Странно. Никто вроде бы не должен знать, что я дома. Звонок продолжал нахально рингать, а потом из-за двери донесся знакомый голос:

— Вставай, разгильдяй, я знаю, что ты дома.

Я скривился, будто мне прищемили боллзы, так как узнал голос П. Р. Дельтувы, моего опекуна из идиотского посткоррективного общества содействия органам охраны правопорядка. Мистер Дельтува был затраханным жизнью нудаком с поношенным лицом, который должен был надзирать за сотней охламонов вроде меня. «Сейчас, сейчас!» — поспешно крикнул я, облачаясь в просторный шелковый халат, украшенный набивными картинками из райской жизни постиндустриального общества. Сунул ноги в теплые войлочные тапочки и был готов к приему гостя, которому обрадовался, как овца ножу мясника. Когда я открыл дверь, на пороге предстал мой наставник со скорбным выражением на прокисшем лице, в поношенной старомодной шляпе и засаленном плаще.

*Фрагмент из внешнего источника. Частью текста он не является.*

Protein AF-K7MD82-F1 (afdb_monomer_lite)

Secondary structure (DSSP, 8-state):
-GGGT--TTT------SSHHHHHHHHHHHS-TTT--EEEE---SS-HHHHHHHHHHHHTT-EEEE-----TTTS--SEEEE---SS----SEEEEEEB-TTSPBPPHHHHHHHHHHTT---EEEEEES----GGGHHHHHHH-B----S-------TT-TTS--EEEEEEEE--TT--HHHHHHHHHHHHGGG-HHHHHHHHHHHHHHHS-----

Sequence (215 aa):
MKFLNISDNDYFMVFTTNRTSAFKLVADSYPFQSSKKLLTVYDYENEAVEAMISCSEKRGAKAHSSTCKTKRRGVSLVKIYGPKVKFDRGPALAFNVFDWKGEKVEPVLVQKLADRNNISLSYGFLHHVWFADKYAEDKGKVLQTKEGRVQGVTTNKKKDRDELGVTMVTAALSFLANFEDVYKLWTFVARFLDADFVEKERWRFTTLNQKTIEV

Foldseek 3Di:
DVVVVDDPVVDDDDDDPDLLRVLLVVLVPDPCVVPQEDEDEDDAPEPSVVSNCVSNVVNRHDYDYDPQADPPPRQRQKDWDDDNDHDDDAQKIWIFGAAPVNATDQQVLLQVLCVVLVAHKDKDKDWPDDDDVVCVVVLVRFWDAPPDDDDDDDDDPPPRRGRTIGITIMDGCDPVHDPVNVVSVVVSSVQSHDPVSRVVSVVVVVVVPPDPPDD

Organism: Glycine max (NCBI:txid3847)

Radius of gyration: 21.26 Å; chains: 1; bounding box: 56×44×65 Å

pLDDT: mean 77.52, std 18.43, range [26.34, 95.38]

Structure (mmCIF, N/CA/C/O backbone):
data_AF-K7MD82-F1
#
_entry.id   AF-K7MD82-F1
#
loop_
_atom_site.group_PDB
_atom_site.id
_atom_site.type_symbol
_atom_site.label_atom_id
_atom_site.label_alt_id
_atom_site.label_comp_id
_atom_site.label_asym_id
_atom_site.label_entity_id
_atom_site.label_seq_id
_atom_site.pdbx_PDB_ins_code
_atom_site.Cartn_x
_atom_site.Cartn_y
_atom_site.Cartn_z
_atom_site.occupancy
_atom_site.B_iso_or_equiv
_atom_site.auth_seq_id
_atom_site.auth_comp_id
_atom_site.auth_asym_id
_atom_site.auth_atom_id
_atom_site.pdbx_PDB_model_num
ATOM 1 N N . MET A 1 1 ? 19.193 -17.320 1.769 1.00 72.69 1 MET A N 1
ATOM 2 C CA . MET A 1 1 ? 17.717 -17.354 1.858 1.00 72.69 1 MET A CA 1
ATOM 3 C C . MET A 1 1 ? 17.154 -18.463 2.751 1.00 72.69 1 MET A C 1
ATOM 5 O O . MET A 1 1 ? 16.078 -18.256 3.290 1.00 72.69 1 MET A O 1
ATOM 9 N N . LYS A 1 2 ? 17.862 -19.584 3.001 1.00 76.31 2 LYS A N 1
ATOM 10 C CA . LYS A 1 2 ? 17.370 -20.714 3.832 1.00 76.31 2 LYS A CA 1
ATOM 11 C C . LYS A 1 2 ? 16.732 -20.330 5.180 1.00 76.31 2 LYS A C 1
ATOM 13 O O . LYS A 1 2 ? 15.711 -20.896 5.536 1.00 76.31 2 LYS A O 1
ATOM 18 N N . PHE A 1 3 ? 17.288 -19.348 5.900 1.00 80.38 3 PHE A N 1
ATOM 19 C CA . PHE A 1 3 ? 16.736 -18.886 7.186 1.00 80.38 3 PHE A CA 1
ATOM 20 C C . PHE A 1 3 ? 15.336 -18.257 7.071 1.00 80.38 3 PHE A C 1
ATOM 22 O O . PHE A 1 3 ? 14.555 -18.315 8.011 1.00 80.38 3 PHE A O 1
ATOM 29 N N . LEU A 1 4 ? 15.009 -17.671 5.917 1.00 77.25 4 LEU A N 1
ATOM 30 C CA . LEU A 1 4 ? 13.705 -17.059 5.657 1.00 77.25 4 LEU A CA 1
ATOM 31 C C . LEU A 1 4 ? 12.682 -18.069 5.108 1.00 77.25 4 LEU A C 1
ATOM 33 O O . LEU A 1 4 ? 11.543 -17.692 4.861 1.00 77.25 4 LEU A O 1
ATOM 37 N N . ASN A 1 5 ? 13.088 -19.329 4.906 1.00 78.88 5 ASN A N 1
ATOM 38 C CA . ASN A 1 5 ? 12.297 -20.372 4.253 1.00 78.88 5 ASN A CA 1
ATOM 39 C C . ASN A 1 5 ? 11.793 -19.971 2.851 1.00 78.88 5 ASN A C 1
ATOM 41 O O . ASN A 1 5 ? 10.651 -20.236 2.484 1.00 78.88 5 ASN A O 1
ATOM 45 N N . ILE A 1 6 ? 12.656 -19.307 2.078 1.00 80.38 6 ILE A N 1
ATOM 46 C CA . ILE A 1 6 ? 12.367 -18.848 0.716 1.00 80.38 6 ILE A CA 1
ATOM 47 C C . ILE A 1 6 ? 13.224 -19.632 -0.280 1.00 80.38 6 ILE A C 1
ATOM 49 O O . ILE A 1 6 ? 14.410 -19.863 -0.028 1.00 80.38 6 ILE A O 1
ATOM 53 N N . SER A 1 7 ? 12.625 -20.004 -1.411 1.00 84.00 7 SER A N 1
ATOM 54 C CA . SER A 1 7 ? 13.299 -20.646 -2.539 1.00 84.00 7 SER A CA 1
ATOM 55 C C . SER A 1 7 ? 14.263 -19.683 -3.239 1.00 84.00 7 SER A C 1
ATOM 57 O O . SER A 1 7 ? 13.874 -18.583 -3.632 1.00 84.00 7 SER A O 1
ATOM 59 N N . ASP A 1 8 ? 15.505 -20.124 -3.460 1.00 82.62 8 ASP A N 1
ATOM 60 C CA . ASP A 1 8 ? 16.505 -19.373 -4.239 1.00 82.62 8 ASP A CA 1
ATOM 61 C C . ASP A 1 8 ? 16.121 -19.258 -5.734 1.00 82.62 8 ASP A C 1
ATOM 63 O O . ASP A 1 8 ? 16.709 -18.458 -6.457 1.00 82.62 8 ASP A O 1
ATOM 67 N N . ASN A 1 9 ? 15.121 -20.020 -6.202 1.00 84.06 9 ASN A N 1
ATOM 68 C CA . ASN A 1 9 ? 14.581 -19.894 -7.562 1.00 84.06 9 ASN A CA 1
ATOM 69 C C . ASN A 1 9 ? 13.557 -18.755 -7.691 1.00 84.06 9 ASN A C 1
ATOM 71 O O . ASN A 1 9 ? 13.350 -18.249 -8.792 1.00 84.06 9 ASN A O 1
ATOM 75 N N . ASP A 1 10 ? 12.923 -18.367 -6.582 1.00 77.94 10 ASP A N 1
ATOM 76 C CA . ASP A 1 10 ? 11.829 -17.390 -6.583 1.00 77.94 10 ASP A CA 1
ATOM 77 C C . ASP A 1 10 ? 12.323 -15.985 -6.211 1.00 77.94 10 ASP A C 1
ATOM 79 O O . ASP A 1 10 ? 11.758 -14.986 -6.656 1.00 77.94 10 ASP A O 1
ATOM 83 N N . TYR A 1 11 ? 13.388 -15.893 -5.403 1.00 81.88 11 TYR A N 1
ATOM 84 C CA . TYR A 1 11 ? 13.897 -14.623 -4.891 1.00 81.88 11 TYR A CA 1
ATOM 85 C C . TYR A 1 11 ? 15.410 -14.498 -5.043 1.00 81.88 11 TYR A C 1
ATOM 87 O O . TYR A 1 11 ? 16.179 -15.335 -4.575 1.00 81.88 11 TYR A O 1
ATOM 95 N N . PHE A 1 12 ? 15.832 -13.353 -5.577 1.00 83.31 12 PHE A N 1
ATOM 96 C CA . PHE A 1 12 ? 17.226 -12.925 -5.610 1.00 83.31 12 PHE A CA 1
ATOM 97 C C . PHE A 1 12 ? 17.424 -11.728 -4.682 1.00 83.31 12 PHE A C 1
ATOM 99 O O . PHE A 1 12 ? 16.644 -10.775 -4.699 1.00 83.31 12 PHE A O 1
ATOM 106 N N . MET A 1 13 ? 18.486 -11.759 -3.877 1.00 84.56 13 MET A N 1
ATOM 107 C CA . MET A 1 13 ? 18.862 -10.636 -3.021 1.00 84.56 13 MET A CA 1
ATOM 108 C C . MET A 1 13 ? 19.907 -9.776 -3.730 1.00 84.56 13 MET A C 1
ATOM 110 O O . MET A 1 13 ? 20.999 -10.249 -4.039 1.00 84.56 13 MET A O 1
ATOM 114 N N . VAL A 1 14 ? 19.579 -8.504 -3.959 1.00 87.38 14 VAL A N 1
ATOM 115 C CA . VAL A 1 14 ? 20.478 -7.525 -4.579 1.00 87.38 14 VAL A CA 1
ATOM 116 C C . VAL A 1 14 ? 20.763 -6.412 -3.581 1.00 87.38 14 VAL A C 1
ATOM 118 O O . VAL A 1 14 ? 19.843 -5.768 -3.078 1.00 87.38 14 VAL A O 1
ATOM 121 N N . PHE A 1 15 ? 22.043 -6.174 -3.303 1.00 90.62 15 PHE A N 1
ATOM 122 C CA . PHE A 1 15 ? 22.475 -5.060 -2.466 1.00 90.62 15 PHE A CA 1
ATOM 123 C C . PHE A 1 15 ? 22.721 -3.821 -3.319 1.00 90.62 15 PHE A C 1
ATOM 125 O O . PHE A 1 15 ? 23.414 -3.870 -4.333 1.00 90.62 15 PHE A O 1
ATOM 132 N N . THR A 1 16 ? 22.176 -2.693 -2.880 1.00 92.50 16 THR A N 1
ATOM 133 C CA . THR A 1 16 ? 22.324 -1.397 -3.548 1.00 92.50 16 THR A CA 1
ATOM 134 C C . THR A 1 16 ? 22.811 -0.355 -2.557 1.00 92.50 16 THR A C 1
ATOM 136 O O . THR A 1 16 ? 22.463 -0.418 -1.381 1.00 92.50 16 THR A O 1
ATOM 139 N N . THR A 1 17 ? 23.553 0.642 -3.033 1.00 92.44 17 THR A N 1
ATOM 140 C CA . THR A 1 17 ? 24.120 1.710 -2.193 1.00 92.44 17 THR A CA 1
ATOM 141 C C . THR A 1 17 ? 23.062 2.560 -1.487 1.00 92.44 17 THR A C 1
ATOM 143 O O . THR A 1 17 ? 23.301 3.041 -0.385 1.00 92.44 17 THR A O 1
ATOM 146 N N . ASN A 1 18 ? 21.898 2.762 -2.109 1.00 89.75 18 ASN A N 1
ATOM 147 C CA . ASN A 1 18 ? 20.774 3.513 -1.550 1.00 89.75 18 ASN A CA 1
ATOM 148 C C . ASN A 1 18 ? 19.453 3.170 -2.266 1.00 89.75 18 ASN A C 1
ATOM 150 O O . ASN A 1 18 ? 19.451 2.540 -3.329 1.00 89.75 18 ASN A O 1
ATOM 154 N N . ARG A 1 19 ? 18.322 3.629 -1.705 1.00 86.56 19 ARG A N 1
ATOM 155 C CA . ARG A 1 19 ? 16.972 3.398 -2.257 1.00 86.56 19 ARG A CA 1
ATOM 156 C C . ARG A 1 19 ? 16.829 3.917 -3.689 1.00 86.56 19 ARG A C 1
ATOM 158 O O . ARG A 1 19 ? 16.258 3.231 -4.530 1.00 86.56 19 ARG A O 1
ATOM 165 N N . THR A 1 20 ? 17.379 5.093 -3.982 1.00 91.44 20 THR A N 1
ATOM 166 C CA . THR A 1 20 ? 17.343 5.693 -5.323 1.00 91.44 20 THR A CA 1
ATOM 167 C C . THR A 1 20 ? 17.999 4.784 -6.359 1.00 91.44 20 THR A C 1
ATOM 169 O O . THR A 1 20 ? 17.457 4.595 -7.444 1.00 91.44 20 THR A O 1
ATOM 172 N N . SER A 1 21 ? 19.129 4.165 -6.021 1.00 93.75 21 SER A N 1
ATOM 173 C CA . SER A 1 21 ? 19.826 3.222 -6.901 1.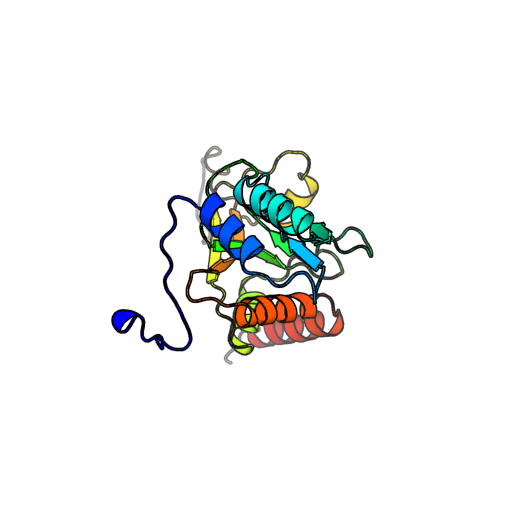00 93.75 21 SER A CA 1
ATOM 174 C C . SER A 1 21 ? 19.032 1.928 -7.093 1.00 93.75 21 SER A C 1
ATOM 176 O O . SER A 1 21 ? 18.964 1.432 -8.214 1.00 93.75 21 SER A O 1
ATOM 178 N N . ALA A 1 22 ? 18.361 1.426 -6.048 1.00 91.06 22 ALA A N 1
ATOM 179 C CA . ALA A 1 22 ? 17.452 0.281 -6.168 1.00 91.06 22 ALA A CA 1
ATOM 180 C C . ALA A 1 22 ? 16.279 0.558 -7.117 1.00 91.06 22 ALA A C 1
ATOM 182 O O . ALA A 1 22 ? 15.965 -0.251 -7.986 1.00 91.06 22 ALA A O 1
ATOM 183 N N . PHE A 1 23 ? 15.656 1.728 -6.990 1.00 91.56 23 PHE A N 1
ATOM 184 C CA . PHE A 1 23 ? 14.518 2.128 -7.815 1.00 91.56 23 PHE A CA 1
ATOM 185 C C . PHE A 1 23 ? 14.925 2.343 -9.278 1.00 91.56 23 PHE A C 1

— А, Алекс, мой мальчик, — вымученно улыбнулся он. — Я встретил твою мать, и она сказала, что тебе нездоровится и поэтому ты не пошел в школу,

— Совершенно точно, сэр. Страшная головная боль, — светским тоном произнес я. — Думаю, к обеду все пройдет.

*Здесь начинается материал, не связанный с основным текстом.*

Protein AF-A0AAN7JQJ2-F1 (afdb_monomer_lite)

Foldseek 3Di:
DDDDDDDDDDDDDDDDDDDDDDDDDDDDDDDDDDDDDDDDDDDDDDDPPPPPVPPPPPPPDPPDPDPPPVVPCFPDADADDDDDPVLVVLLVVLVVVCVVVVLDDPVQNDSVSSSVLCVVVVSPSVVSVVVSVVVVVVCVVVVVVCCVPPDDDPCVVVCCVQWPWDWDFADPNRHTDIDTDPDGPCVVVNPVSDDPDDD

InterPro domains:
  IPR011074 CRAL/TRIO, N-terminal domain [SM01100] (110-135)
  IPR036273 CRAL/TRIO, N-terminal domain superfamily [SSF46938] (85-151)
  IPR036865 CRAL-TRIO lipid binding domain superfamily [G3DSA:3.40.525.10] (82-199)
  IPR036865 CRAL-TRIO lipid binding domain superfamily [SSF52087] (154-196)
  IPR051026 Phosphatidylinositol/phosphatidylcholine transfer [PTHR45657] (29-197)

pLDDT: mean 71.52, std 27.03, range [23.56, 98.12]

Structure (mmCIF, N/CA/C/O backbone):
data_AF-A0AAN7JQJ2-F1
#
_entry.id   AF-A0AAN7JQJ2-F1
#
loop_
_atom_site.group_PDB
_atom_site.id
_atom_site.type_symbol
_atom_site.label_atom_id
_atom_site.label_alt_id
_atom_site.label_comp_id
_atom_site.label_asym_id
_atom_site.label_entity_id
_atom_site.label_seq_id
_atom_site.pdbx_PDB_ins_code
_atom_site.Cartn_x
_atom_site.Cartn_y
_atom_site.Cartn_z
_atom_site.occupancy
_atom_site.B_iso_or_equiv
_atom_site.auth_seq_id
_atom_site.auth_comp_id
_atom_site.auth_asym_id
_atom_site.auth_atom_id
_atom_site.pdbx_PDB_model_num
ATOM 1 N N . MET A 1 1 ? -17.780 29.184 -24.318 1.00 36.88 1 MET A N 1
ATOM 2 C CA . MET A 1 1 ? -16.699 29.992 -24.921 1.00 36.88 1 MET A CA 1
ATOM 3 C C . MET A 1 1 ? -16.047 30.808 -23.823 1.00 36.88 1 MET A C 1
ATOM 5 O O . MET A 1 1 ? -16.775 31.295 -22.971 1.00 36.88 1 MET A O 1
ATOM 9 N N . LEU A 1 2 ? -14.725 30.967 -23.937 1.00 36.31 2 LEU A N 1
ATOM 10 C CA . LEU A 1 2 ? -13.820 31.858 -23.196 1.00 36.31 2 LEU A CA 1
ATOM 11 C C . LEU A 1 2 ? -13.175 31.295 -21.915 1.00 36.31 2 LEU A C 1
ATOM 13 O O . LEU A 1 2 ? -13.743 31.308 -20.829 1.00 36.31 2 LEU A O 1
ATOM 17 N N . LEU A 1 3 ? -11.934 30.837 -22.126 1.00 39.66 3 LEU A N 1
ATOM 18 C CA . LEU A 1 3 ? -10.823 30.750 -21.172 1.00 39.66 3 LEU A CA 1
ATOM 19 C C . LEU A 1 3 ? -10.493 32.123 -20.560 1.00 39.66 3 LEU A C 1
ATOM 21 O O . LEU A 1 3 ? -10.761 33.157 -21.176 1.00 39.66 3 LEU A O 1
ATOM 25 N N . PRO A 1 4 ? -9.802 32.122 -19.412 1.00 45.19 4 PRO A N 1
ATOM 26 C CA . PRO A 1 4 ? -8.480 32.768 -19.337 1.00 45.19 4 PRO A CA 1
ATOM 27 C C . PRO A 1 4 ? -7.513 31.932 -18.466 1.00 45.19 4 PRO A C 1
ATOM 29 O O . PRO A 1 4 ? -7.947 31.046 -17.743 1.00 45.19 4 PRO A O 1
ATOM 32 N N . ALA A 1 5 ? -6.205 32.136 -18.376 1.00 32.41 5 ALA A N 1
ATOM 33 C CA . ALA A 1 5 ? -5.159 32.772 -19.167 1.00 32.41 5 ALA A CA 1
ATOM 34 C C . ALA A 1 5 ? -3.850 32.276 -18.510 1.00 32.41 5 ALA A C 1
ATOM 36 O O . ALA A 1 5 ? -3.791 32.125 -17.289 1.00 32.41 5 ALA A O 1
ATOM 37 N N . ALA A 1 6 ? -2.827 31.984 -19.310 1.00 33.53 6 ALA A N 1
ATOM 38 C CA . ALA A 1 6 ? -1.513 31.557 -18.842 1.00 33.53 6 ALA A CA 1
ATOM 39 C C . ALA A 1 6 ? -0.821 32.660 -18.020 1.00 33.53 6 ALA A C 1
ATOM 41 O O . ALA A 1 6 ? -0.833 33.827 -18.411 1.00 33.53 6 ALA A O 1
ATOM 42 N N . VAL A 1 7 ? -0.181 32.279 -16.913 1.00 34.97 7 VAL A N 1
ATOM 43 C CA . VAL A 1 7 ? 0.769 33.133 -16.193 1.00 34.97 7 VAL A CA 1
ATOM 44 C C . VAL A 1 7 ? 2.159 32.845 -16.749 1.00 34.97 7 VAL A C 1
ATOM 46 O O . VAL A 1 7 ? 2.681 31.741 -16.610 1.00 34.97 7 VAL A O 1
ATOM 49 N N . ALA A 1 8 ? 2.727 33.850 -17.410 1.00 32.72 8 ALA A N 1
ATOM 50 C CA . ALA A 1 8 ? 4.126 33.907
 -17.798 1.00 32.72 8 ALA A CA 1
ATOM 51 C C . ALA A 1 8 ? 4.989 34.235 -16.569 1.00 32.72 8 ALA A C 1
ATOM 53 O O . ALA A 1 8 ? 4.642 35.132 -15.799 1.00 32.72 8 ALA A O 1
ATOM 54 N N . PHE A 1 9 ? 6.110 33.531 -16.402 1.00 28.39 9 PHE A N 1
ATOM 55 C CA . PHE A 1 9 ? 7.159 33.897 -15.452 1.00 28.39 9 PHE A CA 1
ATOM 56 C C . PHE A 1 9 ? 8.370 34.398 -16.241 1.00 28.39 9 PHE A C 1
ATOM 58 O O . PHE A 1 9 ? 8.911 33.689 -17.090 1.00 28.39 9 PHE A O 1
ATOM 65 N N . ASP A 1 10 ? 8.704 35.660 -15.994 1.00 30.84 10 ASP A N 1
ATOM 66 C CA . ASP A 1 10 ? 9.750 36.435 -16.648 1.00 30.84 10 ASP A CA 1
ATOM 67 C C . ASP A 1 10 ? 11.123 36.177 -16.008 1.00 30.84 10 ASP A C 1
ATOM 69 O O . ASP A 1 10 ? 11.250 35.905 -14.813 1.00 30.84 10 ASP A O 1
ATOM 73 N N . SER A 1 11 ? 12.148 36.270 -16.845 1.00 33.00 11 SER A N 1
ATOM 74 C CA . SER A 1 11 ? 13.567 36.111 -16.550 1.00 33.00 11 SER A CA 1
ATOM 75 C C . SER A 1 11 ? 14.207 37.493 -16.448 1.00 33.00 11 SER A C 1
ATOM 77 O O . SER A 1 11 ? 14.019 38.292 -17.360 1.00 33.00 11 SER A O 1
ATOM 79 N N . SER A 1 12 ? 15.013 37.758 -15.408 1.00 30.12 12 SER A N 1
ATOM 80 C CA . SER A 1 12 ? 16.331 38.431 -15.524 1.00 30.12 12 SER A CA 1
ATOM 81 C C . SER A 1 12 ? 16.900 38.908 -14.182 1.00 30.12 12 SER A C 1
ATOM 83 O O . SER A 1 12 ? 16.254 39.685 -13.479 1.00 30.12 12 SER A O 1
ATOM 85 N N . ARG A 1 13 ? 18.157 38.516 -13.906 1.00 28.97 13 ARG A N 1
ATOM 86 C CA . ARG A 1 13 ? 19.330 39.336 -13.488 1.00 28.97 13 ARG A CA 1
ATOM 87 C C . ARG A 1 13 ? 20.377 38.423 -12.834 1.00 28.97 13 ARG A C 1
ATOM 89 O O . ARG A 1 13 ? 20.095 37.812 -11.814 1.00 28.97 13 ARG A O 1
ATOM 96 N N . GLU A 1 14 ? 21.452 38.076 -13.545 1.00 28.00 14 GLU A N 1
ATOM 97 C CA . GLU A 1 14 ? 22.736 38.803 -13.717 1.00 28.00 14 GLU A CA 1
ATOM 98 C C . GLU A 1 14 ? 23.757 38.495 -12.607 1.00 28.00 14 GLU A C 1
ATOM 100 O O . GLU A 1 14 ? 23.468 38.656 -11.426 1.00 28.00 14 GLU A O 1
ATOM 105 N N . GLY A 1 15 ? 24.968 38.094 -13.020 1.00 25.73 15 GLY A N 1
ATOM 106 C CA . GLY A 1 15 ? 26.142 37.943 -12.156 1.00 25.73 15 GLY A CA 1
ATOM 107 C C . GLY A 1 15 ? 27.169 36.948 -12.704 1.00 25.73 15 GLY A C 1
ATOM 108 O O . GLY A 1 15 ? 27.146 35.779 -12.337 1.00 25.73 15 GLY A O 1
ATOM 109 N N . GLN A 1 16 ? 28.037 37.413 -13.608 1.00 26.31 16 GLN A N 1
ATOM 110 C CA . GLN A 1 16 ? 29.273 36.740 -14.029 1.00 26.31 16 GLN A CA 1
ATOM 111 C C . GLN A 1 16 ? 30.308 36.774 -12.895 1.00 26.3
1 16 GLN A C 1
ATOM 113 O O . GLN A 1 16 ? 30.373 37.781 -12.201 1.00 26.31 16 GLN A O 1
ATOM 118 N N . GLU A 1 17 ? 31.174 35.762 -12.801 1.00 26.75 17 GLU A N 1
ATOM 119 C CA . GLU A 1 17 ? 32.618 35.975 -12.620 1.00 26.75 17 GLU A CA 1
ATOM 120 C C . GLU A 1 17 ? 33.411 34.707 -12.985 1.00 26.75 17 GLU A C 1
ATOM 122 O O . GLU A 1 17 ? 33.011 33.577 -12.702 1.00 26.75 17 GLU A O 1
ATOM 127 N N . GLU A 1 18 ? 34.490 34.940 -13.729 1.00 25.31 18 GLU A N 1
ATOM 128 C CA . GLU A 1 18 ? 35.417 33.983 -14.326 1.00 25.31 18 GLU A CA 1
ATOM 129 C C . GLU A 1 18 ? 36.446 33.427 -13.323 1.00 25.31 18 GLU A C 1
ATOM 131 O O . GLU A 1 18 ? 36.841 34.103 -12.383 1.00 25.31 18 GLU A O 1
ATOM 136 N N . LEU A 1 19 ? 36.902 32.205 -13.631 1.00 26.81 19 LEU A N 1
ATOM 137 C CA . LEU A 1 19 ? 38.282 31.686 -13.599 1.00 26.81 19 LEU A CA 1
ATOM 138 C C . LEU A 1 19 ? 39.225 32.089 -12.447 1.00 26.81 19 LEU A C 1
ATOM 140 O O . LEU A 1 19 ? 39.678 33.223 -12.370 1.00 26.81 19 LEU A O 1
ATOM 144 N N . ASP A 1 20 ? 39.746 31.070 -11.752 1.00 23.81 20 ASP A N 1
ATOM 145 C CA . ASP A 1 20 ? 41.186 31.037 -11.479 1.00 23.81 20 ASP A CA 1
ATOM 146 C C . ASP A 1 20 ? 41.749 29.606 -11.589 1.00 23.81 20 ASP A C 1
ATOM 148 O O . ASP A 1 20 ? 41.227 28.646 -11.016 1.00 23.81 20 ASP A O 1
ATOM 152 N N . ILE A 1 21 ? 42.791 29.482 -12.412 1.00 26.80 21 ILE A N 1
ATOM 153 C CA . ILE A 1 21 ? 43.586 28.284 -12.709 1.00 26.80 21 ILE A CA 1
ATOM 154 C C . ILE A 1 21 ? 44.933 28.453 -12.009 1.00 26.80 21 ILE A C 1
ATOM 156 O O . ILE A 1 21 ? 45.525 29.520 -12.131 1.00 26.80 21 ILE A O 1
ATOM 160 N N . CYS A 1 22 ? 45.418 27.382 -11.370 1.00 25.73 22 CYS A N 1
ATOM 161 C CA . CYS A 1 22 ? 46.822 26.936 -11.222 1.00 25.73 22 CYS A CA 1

— Да, к вечеру уж это точно, — со скрытым сарказмом сказал Дельтува. — Ведь это твое любимое время суток, не так ли, парень? Садись. Присаживайся, присаживайся, — пригласил он, словно это был его дом, а не мой.

Он по-хозяйски расположился в кресле-качалке моего фазера, будто пришел покачаться, а не дать накачку мне. Я воспитанно предложил ему чашку чая.

— Совсем нет времени, сынок, — ответил он, посмеиваясь. — С вами, ребятки, даже чашку чая некогда выпить.

Однако он продолжал беззаботно раскачиваться, не торопясь уходить, и я включил электрокеттл.

— Чем обязан вашему визиту, сэр? Что-нибудь случилось?

— Случилось? — хитро прищурился он. Взял со стола газету, на первой странице которой была изображена шикарная чувиха с вываленными грудями, рекламировавшая прелести югославских курортов. Схавав ее глазами в один присест, мой наставник произнес с фальшивой улыбочкой:

— А разве что-то должно было случиться? Ведь лично ты ничего не натворил?

— Ну, это просто оборот речи, сэр, — не поддался я на его неумело заброшенный крючок.

— Ну, уж коль мы заговорили об оборотах речи, то прими к сведению и мой, так, для поддержания разговора. Если в следующий раз что-нибудь действительно случится, ты не отделаешься исправительной школой для трудновоспитуемых. Ты загремишь в настоящую тюрягу… и очень меня подведешь. Вся моя работа с тобой пойдет насмарку. Если не думаешь о себе, то подумай хотя бы обо мне и о своих родителях…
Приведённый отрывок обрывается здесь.